* [What the task asks]: How do the lines below between the ones holding "ATOM 25 C CA" and "ATOM 56 N N", inclusive, read? Give them again exactly, with no other lines.

* [Excerpted records]:
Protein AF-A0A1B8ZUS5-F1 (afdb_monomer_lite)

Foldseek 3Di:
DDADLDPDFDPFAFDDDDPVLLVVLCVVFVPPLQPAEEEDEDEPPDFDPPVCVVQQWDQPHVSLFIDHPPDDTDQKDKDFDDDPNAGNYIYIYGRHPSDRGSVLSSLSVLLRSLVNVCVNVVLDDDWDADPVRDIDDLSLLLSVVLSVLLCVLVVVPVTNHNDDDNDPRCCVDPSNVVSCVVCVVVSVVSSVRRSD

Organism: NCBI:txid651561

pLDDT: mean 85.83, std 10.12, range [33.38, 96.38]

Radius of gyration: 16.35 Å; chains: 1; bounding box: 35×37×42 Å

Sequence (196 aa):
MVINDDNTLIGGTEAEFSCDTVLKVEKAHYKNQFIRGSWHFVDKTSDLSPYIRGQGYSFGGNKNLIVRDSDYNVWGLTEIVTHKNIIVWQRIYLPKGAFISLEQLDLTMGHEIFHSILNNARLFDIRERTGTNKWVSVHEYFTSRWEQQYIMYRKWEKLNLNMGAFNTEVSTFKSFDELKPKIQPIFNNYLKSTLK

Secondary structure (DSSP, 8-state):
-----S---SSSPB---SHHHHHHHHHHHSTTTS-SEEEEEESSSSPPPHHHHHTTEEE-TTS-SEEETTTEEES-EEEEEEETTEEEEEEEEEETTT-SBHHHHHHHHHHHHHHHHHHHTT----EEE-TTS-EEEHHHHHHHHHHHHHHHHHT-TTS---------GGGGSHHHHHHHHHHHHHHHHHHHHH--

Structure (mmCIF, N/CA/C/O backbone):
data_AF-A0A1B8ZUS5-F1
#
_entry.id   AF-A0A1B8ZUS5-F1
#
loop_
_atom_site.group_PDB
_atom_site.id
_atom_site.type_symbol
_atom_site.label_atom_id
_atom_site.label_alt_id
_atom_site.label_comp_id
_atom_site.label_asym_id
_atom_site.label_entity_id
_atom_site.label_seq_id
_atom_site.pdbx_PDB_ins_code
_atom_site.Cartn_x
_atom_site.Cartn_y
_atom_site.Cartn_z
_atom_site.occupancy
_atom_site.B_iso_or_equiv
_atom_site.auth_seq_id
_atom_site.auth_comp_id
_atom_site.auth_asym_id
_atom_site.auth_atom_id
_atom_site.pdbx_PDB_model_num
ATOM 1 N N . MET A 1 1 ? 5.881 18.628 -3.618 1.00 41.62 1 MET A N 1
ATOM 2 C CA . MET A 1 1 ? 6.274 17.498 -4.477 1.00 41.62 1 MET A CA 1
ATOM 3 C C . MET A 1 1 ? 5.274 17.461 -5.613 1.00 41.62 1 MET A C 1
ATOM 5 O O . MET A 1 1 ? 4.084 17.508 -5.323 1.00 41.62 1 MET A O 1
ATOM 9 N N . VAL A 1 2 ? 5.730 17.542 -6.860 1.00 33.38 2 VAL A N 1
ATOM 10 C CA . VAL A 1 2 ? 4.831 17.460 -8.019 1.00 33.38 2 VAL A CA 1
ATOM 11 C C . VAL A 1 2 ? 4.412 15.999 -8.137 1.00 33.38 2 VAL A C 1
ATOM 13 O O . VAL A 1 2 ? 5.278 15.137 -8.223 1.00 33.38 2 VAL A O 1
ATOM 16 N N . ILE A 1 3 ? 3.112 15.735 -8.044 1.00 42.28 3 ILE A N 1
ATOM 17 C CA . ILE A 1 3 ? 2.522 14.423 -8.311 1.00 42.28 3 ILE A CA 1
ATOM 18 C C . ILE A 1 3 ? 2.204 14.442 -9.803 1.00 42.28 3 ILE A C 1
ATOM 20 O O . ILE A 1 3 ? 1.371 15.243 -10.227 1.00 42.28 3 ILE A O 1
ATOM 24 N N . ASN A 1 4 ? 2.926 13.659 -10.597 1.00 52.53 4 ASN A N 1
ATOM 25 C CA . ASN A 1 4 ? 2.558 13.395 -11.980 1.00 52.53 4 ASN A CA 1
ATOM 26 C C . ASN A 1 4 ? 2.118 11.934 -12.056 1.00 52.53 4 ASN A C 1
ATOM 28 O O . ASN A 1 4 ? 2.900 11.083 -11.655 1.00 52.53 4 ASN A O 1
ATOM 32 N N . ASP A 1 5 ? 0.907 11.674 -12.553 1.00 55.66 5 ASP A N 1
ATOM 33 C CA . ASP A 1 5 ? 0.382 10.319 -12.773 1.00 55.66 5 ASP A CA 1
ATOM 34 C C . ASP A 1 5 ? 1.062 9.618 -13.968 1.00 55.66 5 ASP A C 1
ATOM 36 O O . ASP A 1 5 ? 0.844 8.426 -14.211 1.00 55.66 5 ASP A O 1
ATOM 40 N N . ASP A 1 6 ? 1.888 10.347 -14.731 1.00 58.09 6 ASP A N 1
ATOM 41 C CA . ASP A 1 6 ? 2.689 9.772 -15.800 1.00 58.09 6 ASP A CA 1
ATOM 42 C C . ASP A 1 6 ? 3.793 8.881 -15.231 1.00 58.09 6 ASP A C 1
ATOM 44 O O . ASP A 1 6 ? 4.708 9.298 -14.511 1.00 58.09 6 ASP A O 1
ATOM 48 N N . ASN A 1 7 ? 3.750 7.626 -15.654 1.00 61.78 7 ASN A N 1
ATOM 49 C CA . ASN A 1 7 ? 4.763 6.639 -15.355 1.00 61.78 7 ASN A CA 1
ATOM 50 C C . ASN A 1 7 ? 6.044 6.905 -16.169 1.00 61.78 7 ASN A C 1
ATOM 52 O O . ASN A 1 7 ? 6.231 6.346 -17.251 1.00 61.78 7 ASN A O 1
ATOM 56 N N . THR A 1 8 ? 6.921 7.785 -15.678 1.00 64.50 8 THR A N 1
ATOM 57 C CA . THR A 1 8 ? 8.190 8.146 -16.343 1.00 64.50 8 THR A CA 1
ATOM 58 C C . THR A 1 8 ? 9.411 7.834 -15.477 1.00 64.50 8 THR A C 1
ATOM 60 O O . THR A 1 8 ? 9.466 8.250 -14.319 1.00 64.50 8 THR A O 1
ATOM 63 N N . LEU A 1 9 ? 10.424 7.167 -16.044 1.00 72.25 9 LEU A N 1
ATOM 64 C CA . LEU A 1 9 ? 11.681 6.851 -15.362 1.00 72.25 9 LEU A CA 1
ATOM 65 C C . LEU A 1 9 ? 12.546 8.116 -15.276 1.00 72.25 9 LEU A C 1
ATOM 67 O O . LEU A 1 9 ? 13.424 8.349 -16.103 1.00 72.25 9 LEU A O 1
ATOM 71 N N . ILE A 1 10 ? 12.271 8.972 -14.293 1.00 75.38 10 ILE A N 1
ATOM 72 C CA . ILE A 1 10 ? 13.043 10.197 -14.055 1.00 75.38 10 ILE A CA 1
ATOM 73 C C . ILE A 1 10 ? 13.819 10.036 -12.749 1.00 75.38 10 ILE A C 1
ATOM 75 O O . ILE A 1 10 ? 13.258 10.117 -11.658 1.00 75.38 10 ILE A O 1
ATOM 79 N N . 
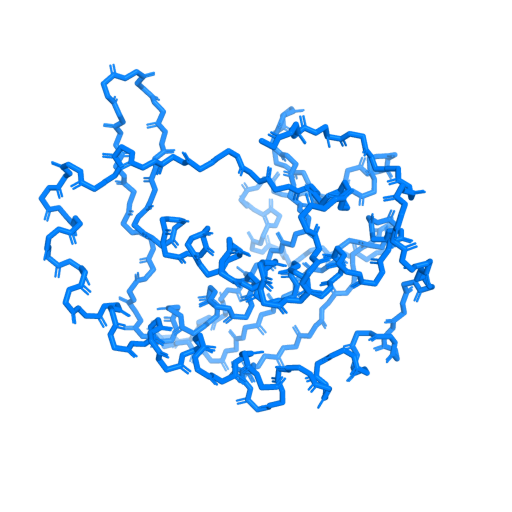GLY A 1 11 ? 15.126 9.793 -12.882 1.00 71.06 11 GLY A N 1
ATOM 80 C C
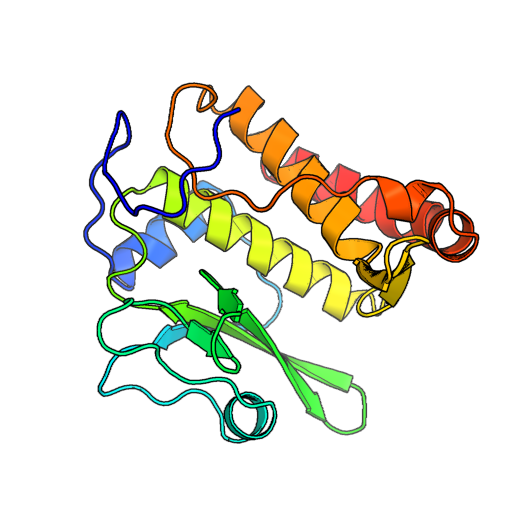A . GLY A 1 11 ? 16.080 9.706 -11.770 1.00 71.06 11 GLY A CA 1
ATOM 81 C C . GLY A 1 11 ? 16.077 8.391 -10.982 1.00 71.06 11 GLY A C 1
ATOM 82 O O . GLY A 1 11 ? 16.934 8.235 -10.117 1.00 71.06 11 GLY A O 1
ATOM 83 N N . GLY A 1 12 ? 15.140 7.476 -11.252 1.00 77.19 12 GLY A N 1
ATOM 84 C CA . GLY A 1 12 ? 15.048 6.165 -10.597 1.00 77.19 12 GLY A CA 1
ATOM 85 C C . GLY A 1 12 ? 15.880 5.079 -11.279 1.00 77.19 12 GLY A C 1
ATOM 86 O O . GLY A 1 12 ? 16.397 5.266 -12.382 1.00 77.19 12 GLY A O 1
ATOM 87 N N . THR A 1 13 ? 15.978 3.925 -10.626 1.00 81.19 13 THR A N 1
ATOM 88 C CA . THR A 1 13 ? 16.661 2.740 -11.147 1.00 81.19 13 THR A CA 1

* [Answer to the problem]:
ATOM 25 C CA . ASN A 1 4 ? 2.558 13.395 -11.980 1.00 52.53 4 ASN A CA 1
ATOM 26 C C . ASN A 1 4 ? 2.118 11.934 -12.056 1.00 52.53 4 ASN A C 1
ATOM 28 O O . ASN A 1 4 ? 2.900 11.083 -11.655 1.00 52.53 4 ASN A O 1
ATOM 32 N N . ASP A 1 5 ? 0.907 11.674 -12.553 1.00 55.66 5 ASP A N 1
ATOM 33 C CA . ASP A 1 5 ? 0.382 10.319 -12.773 1.00 55.66 5 ASP A CA 1
ATOM 34 C C . ASP A 1 5 ? 1.062 9.618 -13.968 1.00 55.66 5 ASP A C 1
ATOM 36 O O . ASP A 1 5 ? 0.844 8.426 -14.211 1.00 55.66 5 ASP A O 1
ATOM 40 N N . ASP A 1 6 ? 1.888 10.347 -14.731 1.00 58.09 6 ASP A N 1
ATOM 41 C CA . ASP A 1 6 ? 2.689 9.772 -15.800 1.00 58.09 6 ASP A CA 1
ATOM 42 C C . ASP A 1 6 ? 3.793 8.881 -15.231 1.00 58.09 6 ASP A C 1
ATOM 44 O O . ASP A 1 6 ? 4.708 9.298 -14.511 1.00 58.09 6 ASP A O 1
ATOM 48 N N . ASN A 1 7 ? 3.750 7.626 -15.654 1.00 61.78 7 ASN A N 1
ATOM 49 C CA . ASN A 1 7 ? 4.763 6.639 -15.355 1.00 61.78 7 ASN A CA 1
ATOM 50 C C . ASN A 1 7 ? 6.044 6.905 -16.169 1.00 61.78 7 ASN A C 1
ATOM 52 O O . ASN A 1 7 ? 6.231 6.346 -17.251 1.00 61.78 7 ASN A O 1
ATOM 56 N N . THR A 1 8 ? 6.921 7.785 -15.678 1.00 64.50 8 THR A N 1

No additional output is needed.